Is the market consolidating? There have been a large number of acquisitions in the HCM SaaS space. They have come in three general forms:

  • Horizontal point solution acquisitions – There have been a number of acquisitions or point solution providers by companies within the HCM space or those operating in adjacent markets. Examples include Hewitt buying RealLifeHR; Saba buying THINQ; Workstream buying Empagio, ProAct and Kadiri; Secova buying UltraLink; Taleo buying White Amber, Learn.com and KnowledgePoint; Kenexa buying Salary.com; SuccessFactors buying Plateau; Kronos buying SmartTime and ADOPT; ADP buying Employease, eLabor, Workscape and SHPS; Lumesse buying Mr.

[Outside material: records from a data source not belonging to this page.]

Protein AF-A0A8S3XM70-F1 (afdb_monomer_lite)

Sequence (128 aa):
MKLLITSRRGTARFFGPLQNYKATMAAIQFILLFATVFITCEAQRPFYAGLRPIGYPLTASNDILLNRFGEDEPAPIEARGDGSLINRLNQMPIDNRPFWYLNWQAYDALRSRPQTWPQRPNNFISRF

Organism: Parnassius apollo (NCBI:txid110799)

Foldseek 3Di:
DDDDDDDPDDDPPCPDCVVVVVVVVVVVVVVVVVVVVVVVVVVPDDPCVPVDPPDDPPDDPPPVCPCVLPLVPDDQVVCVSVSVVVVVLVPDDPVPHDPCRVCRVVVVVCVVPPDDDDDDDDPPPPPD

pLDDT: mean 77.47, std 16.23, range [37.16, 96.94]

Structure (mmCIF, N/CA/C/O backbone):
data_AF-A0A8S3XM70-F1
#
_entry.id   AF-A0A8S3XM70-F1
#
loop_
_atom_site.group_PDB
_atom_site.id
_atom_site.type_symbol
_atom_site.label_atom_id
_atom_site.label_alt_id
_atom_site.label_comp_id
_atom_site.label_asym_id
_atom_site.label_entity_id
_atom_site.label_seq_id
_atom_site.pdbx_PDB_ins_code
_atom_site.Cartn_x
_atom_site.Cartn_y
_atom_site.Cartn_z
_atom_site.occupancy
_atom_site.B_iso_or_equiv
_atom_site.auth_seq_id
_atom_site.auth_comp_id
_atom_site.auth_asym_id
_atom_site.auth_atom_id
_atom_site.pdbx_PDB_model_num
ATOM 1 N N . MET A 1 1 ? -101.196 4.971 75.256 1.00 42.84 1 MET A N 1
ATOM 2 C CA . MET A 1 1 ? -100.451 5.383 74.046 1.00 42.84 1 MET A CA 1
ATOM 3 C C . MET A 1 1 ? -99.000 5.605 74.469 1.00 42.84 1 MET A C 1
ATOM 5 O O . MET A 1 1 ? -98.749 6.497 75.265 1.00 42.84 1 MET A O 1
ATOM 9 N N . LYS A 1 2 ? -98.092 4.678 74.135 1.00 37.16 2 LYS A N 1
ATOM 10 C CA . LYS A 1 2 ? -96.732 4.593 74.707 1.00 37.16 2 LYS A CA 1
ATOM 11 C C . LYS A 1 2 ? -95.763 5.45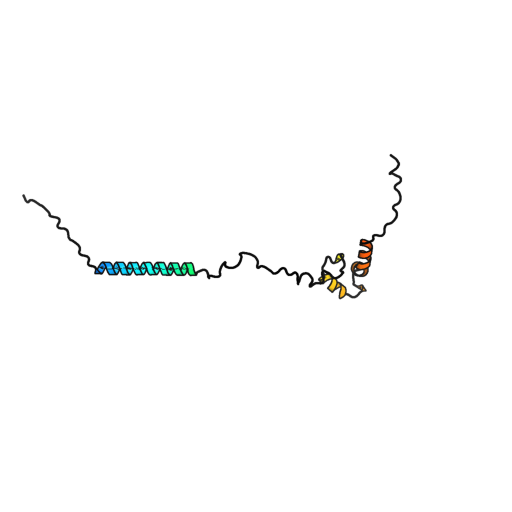8 73.892 1.00 37.16 2 LYS A C 1
ATOM 13 O O . LYS A 1 2 ? -95.631 5.250 72.691 1.00 37.16 2 LYS A O 1
ATOM 18 N N . LEU A 1 3 ? -95.105 6.403 74.562 1.00 43.31 3 LEU A N 1
ATOM 19 C CA . LEU A 1 3 ? -94.006 7.216 74.038 1.00 43.31 3 LEU A CA 1
ATOM 20 C C . LEU A 1 3 ? -92.803 6.302 73.741 1.00 43.31 3 LEU A C 1
ATOM 22 O O . LEU A 1 3 ? -92.326 5.613 74.643 1.00 43.31 3 LEU A O 1
ATOM 26 N N . LEU A 1 4 ? -92.313 6.288 72.501 1.00 41.28 4 LEU A N 1
ATOM 27 C CA . LEU A 1 4 ? -91.116 5.541 72.106 1.00 41.28 4 LEU A CA 1
ATOM 28 C C . LEU A 1 4 ? -89.965 6.536 71.890 1.00 41.28 4 LEU A C 1
ATOM 30 O O . LEU A 1 4 ? -89.790 7.074 70.802 1.0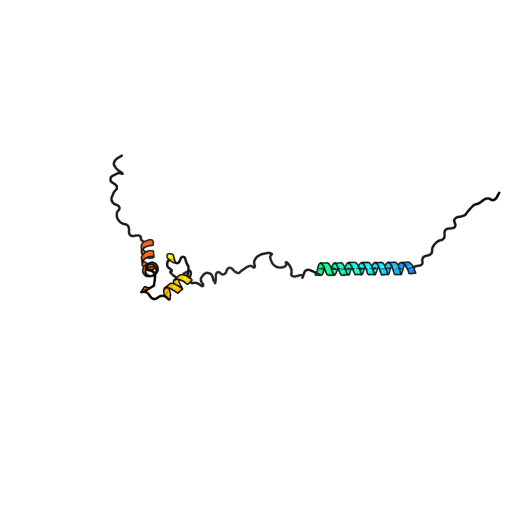0 41.28 4 LEU A O 1
ATOM 34 N N . ILE A 1 5 ? -89.194 6.809 72.945 1.00 51.94 5 ILE A N 1
ATOM 35 C CA . ILE A 1 5 ? -87.907 7.513 72.848 1.00 51.94 5 ILE A CA 1
ATOM 36 C C . ILE A 1 5 ? -86.814 6.446 72.907 1.00 51.94 5 ILE A C 1
ATOM 38 O O . ILE A 1 5 ? -86.461 5.955 73.978 1.00 51.94 5 ILE A O 1
ATOM 42 N N . THR A 1 6 ? -86.278 6.056 71.753 1.00 45.78 6 THR A N 1
ATOM 43 C CA . THR A 1 6 ? -85.113 5.166 71.676 1.00 45.78 6 THR A CA 1
ATOM 44 C C . THR A 1 6 ? -83.834 5.995 71.724 1.00 45.78 6 THR A C 1
ATOM 46 O O . THR A 1 6 ? -83.410 6.578 70.726 1.00 45.78 6 THR A O 1
ATOM 49 N N . SER A 1 7 ? -83.217 6.041 72.905 1.00 41.31 7 SER A N 1
ATOM 50 C CA . SER A 1 7 ? -81.864 6.552 73.129 1.00 41.31 7 SER A CA 1
ATOM 51 C C . SER A 1 7 ? -80.846 5.673 72.391 1.00 41.31 7 SER A C 1
ATOM 53 O O . SER A 1 7 ? -80.661 4.504 72.732 1.00 41.31 7 SER A O 1
ATOM 55 N N . ARG A 1 8 ? -80.165 6.224 71.379 1.00 47.28 8 ARG A N 1
ATOM 56 C CA . ARG A 1 8 ? -78.950 5.614 70.820 1.00 47.28 8 ARG A CA 1
ATOM 57 C C . ARG A 1 8 ? -77.806 5.817 71.814 1.00 47.28 8 ARG A C 1
ATOM 59 O O . ARG A 1 8 ? -77.134 6.843 71.783 1.00 47.28 8 ARG A O 1
ATOM 66 N N . ARG A 1 9 ? -77.567 4.838 72.688 1.00 44.34 9 ARG A N 1
ATOM 67 C CA . ARG A 1 9 ? -76.293 4.739 73.412 1.00 44.34 9 ARG A CA 1
ATOM 68 C C . ARG A 1 9 ? -75.256 4.115 72.485 1.00 44.34 9 ARG A C 1
ATOM 70 O O . ARG A 1 9 ? -75.431 2.996 72.011 1.00 44.34 9 ARG A O 1
ATOM 77 N N . GLY A 1 10 ? -74.206 4.882 72.202 1.00 51.56 10 GLY A N 1
ATOM 78 C CA . GLY A 1 10 ? -73.068 4.459 71.401 1.00 51.56 10 GLY A CA 1
ATOM 79 C C . GLY A 1 10 ? -72.367 3.250 72.011 1.00 51.56 10 GLY A C 1
ATOM 80 O O . GLY A 1 10 ? -71.936 3.270 73.161 1.00 51.56 10 GLY A O 1
ATOM 81 N N . THR A 1 11 ? -72.221 2.203 71.210 1.00 45.44 11 THR A N 1
ATOM 82 C CA . THR A 1 11 ? -71.288 1.111 71.472 1.00 45.44 11 THR A CA 1
ATOM 83 C C . THR A 1 11 ? -69.899 1.564 71.040 1.00 45.44 11 THR A C 1
ATOM 85 O O . THR A 1 11 ? -69.521 1.426 69.873 1.00 45.44 11 THR A O 1
ATOM 88 N N . ALA A 1 12 ? -69.150 2.136 71.981 1.00 50.50 12 ALA A N 1
ATOM 89 C CA . ALA A 1 12 ? -67.710 2.296 71.863 1.00 50.50 12 ALA A CA 1
ATOM 90 C C . ALA A 1 12 ? -67.086 0.901 71.700 1.00 50.50 12 ALA A C 1
ATOM 92 O O . ALA A 1 12 ? -66.984 0.133 72.655 1.00 50.50 12 ALA A O 1
ATOM 93 N N . ARG A 1 13 ? -66.710 0.543 70.469 1.00 53.38 13 ARG A N 1
ATOM 94 C CA . ARG A 1 13 ? -65.900 -0.648 70.208 1.00 53.38 13 ARG A CA 1
ATOM 95 C C . ARG A 1 13 ? -64.459 -0.318 70.582 1.00 53.38 13 ARG A C 1
ATOM 97 O O . ARG A 1 13 ? -63.704 0.200 69.768 1.00 53.38 13 ARG A O 1
ATOM 104 N N . PHE A 1 14 ? -64.105 -0.614 71.830 1.00 52.31 14 PHE A N 1
ATOM 105 C CA . PHE A 1 14 ? -62.724 -0.737 72.292 1.00 52.31 14 PHE A CA 1
ATOM 106 C C . PHE A 1 14 ? -62.066 -1.929 71.569 1.00 52.31 14 PHE A C 1
ATOM 108 O O . PHE A 1 14 ? -61.972 -3.033 72.100 1.00 52.31 14 PHE A O 1
ATOM 115 N N . PHE A 1 15 ? -61.641 -1.728 70.320 1.00 57.19 15 PHE A N 1
ATOM 116 C CA . PHE A 1 15 ? -60.666 -2.609 69.683 1.00 57.19 15 PHE A CA 1
ATOM 117 C C . PHE A 1 15 ? -59.296 -2.259 70.268 1.00 57.19 15 PHE A C 1
ATOM 119 O O . PHE A 1 15 ? -58.738 -1.199 69.998 1.00 57.19 15 PHE A O 1
ATOM 126 N N . GLY A 1 16 ? -58.814 -3.117 71.166 1.00 57.16 16 GLY A N 1
ATOM 127 C CA . GLY A 1 16 ? -57.578 -2.905 71.912 1.00 57.16 16 GLY A CA 1
ATOM 128 C C . GLY A 1 16 ? -56.305 -2.859 71.045 1.00 57.16 16 GLY A C 1
ATOM 129 O O . GLY A 1 16 ? -56.337 -3.177 69.852 1.00 57.16 16 GLY A O 1
ATOM 130 N N . PRO A 1 17 ? -55.147 -2.556 71.666 1.00 57.38 17 PRO A N 1
ATOM 131 C CA . PRO A 1 17 ? -53.841 -2.391 71.002 1.00 57.38 17 PRO A CA 1
ATOM 132 C C . PRO A 1 17 ? -53.380 -3.640 70.233 1.00 57.38 17 PRO A C 1
ATOM 134 O O . PRO A 1 17 ? -52.486 -3.572 69.387 1.00 57.38 17 PRO A O 1
ATOM 137 N N . LEU A 1 18 ? -54.032 -4.778 70.495 1.00 54.81 18 LEU A N 1
ATOM 138 C CA . LEU A 1 18 ? -53.771 -6.059 69.865 1.00 54.81 18 LEU A CA 1
ATOM 139 C C . LEU A 1 18 ? -54.185 -6.127 68.367 1.00 54.81 18 LEU A C 1
ATOM 141 O O . LEU A 1 18 ? -53.622 -6.889 67.590 1.00 54.81 18 LEU A O 1
ATOM 145 N N . GLN A 1 19 ? -55.155 -5.345 67.892 1.00 59.88 19 GLN A N 1
ATOM 146 C CA . GLN A 1 19 ? -55.409 -5.310 66.438 1.00 59.88 19 GLN A CA 1
ATOM 147 C C . GLN A 1 19 ? -54.407 -4.429 65.696 1.00 59.88 19 GLN A C 1
ATOM 149 O O . GLN A 1 19 ? -54.005 -4.755 64.578 1.00 59.88 19 GLN A O 1
ATOM 154 N N . ASN A 1 20 ? -53.944 -3.372 66.359 1.00 64.94 20 ASN A N 1
ATOM 155 C CA . ASN A 1 20 ? -52.996 -2.436 65.783 1.00 64.94 20 ASN A CA 1
ATOM 156 C C . ASN A 1 20 ? -51.647 -3.114 65.534 1.00 64.94 20 ASN A C 1
ATOM 158 O O . ASN A 1 20 ? -51.160 -3.007 64.421 1.00 64.94 20 ASN A O 1
ATOM 162 N N . TYR A 1 21 ? -51.093 -3.912 66.464 1.00 71.31 21 TYR A N 1
ATOM 163 C CA . TYR A 1 21 ? -49.801 -4.575 66.191 1.00 71.31 21 TYR A CA 1
ATOM 164 C C . TYR A 1 21 ? -49.859 -5.531 64.997 1.00 71.31 21 TYR A C 1
ATOM 166 O O . TYR A 1 21 ? -48.902 -5.585 64.235 1.00 71.31 21 TYR A O 1
ATOM 174 N N . LYS A 1 22 ? -50.956 -6.278 64.802 1.00 73.44 22 LYS A N 1
ATOM 175 C CA . LYS A 1 22 ? -51.080 -7.189 63.652 1.00 73.44 22 LYS A CA 1
ATOM 176 C C . LYS A 1 22 ? -51.122 -6.411 62.342 1.00 73.44 22 LYS A C 1
ATOM 178 O O . LYS A 1 22 ? -50.452 -6.800 61.392 1.00 73.44 22 LYS A O 1
ATOM 183 N N . ALA A 1 23 ? -51.867 -5.305 62.314 1.00 76.00 23 ALA A N 1
ATOM 184 C CA . ALA A 1 23 ? -51.918 -4.411 61.164 1.00 76.00 23 ALA A CA 1
ATOM 185 C C . ALA A 1 23 ? -50.550 -3.761 60.889 1.00 76.00 23 ALA A C 1
ATOM 187 O O . ALA A 1 23 ? -50.108 -3.738 59.744 1.00 76.00 23 ALA A O 1
ATOM 188 N N . THR A 1 24 ? -49.835 -3.316 61.928 1.00 82.75 24 THR A N 1
ATOM 189 C CA . THR A 1 24 ? -48.484 -2.751 61.802 1.00 82.75 24 THR A CA 1
ATOM 190 C C . THR A 1 24 ? -47.479 -3.790 61.305 1.00 82.75 24 THR A C 1
ATOM 192 O O . THR A 1 24 ? -46.693 -3.499 60.412 1.00 82.75 24 THR A O 1
ATOM 195 N N . MET A 1 25 ? -47.526 -5.021 61.822 1.00 83.62 25 MET A N 1
ATOM 196 C CA . MET A 1 25 ? -46.647 -6.112 61.385 1.00 83.62 25 MET A CA 1
ATOM 197 C C . MET A 1 25 ? -46.926 -6.523 59.936 1.00 83.62 25 MET A C 1
ATOM 199 O O . MET A 1 25 ? -45.985 -6.712 59.171 1.00 83.62 25 MET A O 1
ATOM 203 N N . ALA A 1 26 ? -48.197 -6.596 59.530 1.00 87.19 26 ALA A N 1
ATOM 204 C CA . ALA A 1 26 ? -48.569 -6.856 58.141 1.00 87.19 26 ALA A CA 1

Ted and Edvantage; Sage buying Federal Liaison services.
  • On-premise ERP software companies buying SaaS providers – examples include Oracle buying Taleo; SAP buying SuccessFactors; Infor / Lawson buying Workbrain, Infinium and Enwisen.
  • SaaS vendors from other horizontal areas making HCM acquisitions – Salesforce buying Rypple is the first example, but we expect more to come.

What are the trading comps?

Below is a list of relevant precedent transactions.  While the available M&A multiples are limited, the average revenue multiple of our selected comp set is 6.0x revenue.   The largest transaction over the past six months would be Oracle’s acquisition of SaaS Talent Management Company, Taleo, valued at 5.7x LTM revenue.

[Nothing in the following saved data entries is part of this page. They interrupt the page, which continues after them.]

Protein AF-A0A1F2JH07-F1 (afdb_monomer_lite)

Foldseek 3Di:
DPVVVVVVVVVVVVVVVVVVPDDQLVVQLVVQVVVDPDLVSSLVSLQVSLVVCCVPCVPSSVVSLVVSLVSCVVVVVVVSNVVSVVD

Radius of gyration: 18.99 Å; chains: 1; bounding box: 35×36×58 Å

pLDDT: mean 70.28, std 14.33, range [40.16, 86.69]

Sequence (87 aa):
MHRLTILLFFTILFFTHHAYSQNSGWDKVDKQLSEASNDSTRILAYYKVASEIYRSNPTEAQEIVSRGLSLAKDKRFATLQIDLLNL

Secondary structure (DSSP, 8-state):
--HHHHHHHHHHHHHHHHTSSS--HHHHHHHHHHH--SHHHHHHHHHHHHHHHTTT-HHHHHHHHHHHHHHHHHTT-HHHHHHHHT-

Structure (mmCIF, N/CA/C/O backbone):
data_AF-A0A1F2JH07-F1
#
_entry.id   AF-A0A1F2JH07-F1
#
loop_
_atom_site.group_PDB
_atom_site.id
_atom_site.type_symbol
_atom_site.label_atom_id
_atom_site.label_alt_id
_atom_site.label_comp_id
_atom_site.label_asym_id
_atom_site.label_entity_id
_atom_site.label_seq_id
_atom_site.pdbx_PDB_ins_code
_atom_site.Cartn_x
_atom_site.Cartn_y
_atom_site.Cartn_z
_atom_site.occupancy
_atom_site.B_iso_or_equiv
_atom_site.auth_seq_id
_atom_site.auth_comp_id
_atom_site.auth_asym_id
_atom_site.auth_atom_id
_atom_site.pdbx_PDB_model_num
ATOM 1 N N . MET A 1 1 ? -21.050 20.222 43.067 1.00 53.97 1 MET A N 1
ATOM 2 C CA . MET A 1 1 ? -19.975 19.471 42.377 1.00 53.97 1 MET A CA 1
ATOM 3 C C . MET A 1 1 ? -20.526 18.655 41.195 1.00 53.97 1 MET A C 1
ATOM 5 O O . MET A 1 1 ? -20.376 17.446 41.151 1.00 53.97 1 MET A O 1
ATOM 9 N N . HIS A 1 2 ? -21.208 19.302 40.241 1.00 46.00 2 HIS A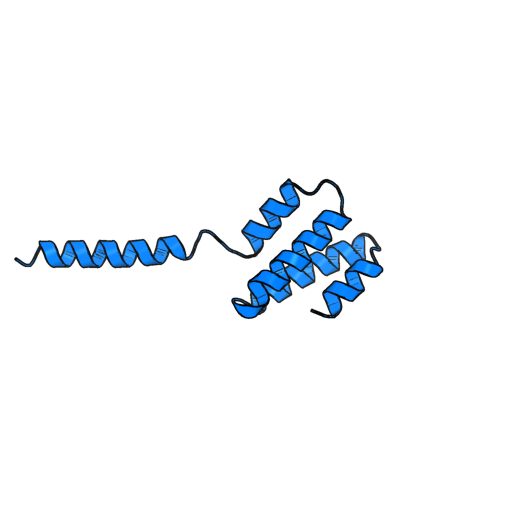 N 1
ATOM 10 C CA . HIS A 1 2 ? -21.782 18.641 39.045 1.00 46.00 2 HIS A CA 1
ATOM 11 C C . HIS A 1 2 ? -21.266 19.232 37.727 1.00 46.00 2 HIS A C 1
ATOM 13 O O . HIS A 1 2 ? -21.271 18.572 36.698 1.00 46.00 2 HIS A O 1
ATOM 19 N N . ARG A 1 3 ? -20.771 20.476 37.757 1.00 51.03 3 ARG A N 1
ATOM 20 C CA . ARG A 1 3 ? -20.215 21.144 36.573 1.00 51.03 3 ARG A CA 1
ATOM 21 C C . ARG A 1 3 ? -18.823 20.623 36.191 1.00 51.03 3 ARG A C 1
ATOM 23 O O . ARG A 1 3 ? -18.471 20.654 35.022 1.00 51.03 3 ARG A O 1
ATOM 30 N N . LEU A 1 4 ? -18.063 20.107 37.162 1.00 53.03 4 LEU A N 1
ATOM 31 C CA . LEU A 1 4 ? -16.710 19.582 36.941 1.00 53.03 4 LEU A CA 1
ATOM 32 C C . LEU A 1 4 ? -16.724 18.197 36.266 1.00 53.03 4 LEU A C 1
ATOM 34 O O . LEU A 1 4 ? -15.860 17.895 35.451 1.00 53.03 4 LEU A O 1
ATOM 38 N N . THR A 1 5 ? -17.736 17.376 36.561 1.00 57.38 5 THR A N 1
ATOM 39 C CA . THR A 1 5 ? -17.905 16.028 35.997 1.00 57.38 5 THR A CA 1
ATOM 40 C C . THR A 1 5 ? -18.313 16.050 34.525 1.00 57.38 5 THR A C 1
ATOM 42 O O . THR A 1 5 ? -17.857 15.210 33.758 1.00 57.38 5 THR A O 1
ATOM 45 N N . ILE A 1 6 ? -19.119 17.031 34.107 1.00 58.50 6 ILE A N 1
ATOM 46 C CA . ILE A 1 6 ? -19.556 17.166 32.706 1.00 58.50 6 ILE A CA 1
ATOM 47 C C . ILE A 1 6 ? -18.378 17.564 31.804 1.00 58.50 6 ILE A C 1
ATOM 49 O O . ILE A 1 6 ? -18.223 17.011 30.719 1.00 58.50 6 ILE A O 1
ATOM 53 N N . LEU A 1 7 ? -17.507 18.466 32.268 1.00 54.38 7 LEU A N 1
ATOM 54 C CA . LEU A 1 7 ? -16.317 18.885 31.518 1.00 54.38 7 LEU A CA 1
ATOM 55 C C . LEU A 1 7 ? -15.326 17.732 31.295 1.00 54.38 7 LEU A C 1
ATOM 57 O O . LEU A 1 7 ? -14.775 17.613 30.205 1.00 54.38 7 LEU A O 1
ATOM 61 N N . LEU A 1 8 ? -15.151 16.851 32.286 1.00 55.38 8 LEU A N 1
ATOM 62 C CA . LEU A 1 8 ? -14.294 15.665 32.166 1.00 55.38 8 LEU A CA 1
ATOM 63 C C . LEU A 1 8 ? -14.836 14.627 31.171 1.00 55.38 8 LEU A C 1
ATOM 65 O O . LEU A 1 8 ? -14.060 13.934 30.524 1.00 55.38 8 LEU A O 1
ATOM 69 N N . PHE A 1 9 ? -16.155 14.518 31.014 1.00 54.38 9 PHE A N 1
ATOM 70 C CA . PHE A 1 9 ? -16.747 13.557 30.080 1.00 54.38 9 PHE A CA 1
ATOM 71 C C . PHE A 1 9 ? -16.537 13.971 28.613 1.00 54.38 9 PHE A C 1
ATOM 73 O O . PHE A 1 9 ? -16.268 13.128 27.757 1.00 54.38 9 PHE A O 1
ATOM 80 N N . PHE A 1 10 ? -16.590 15.277 28.327 1.00 53.38 10 PHE A N 1
ATOM 81 C CA . PHE A 1 10 ? -16.343 15.814 26.985 1.00 53.38 10 PHE A CA 1
ATOM 82 C C . PHE A 1 10 ? -14.871 15.734 26.568 1.00 53.38 10 PHE A C 1
ATOM 84 O O . PHE A 1 10 ? -14.589 15.468 25.399 1.00 53.38 10 PHE A O 1
ATOM 91 N N . THR A 1 11 ? -13.924 15.904 27.496 1.00 54.47 11 THR A N 1
ATOM 92 C CA . THR A 1 11 ? -12.494 15.772 27.172 1.00 54.47 11 THR A CA 1
ATOM 93 C C . THR A 1 11 ? -12.105 14.333 26.836 1.00 54.47 11 THR A C 1
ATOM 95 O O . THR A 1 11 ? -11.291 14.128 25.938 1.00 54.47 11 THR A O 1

The public comparables below are a mix of the Core HR companies and Talent Management companies.  Apart from Cornerstone (which trades at 12.7x LTM revenue), Talent Management companies tend to trade at lower multiples (~2.0x revenue) vs. the Core HR companies which trade between 2.0 – 8.0x LTM revenue.   Also, as expected, the on-premise software solutions (Saba & Workstream) trade at lower multiples vs. SaaS companies in the space.  Together, these companies average 4.6x LTM revenue or 4.2x LQA revenue.

 While the HCM space is fairly crowded with a handful of public companies and over 30 private companies, the market is still growing at extremely high rates (15%+), especially when it comes to SaaS solutions.   As discussed above, industry consolidation has begun as ERP vendors acquire SaaS companies and SaaS companies buy into other verticals and adjacent markets.  If a company is reasonably valued (2 – 3x revenue) and has the ability to capture market share and add clients profitably, there may be several exit options available as larger HR companies continue to consolidate the market.

Opportunities for Catalyst

Human Capital Management is a large rapidly growing industry with lots of runway and opportunity.  Even though the market is dominated by a few large public companies with scale, we believe there is still an opportunity to invest in the space, especially in companies providing HCM SaaS solutions to SMBs.  The following are a few areas where we believe Catalyst could participate:

 Core HR product suites:  Opportunities may be limited in Core HR for Enterprises due to the high level of competition; however we believe there are opportunities in Core HR for SMBs.  A complete suite of SaaS HR solutions could be a great fit for a larger vendor as larger players will eventually want to move down market to acquire customers and/or better technology in the space.

Point/Specialized SaaS solution for SMBs:  Highly specialized talent management point solutions could also be an opportunity for Catalyst.  Whether the company has a focus on compensation or recruiting, having a horizontal play/best of breed technology could be valuable.

Training Management: Training management solutions support and track corporate and continued education programs.  Any industry that requires or supports various levels of certifications will be able to maintain better data around employee skill-sets by implementing a training management platform that connects directly to a client’s Core HR system.  This area is also less competitive vs. other HCM verticals.

Benefit Management/Employee Engagement Platforms:  As employee self-service platforms have become standard, employee engagement with regard to their benefits has also increasing.  Corporate incentive and recognition systems are becoming more and more popular as they have been known to reward employees, motivate workforce behavior and stimulate sales performance.  Benefit management including health, wellness and financial benefit platforms could also be interesting.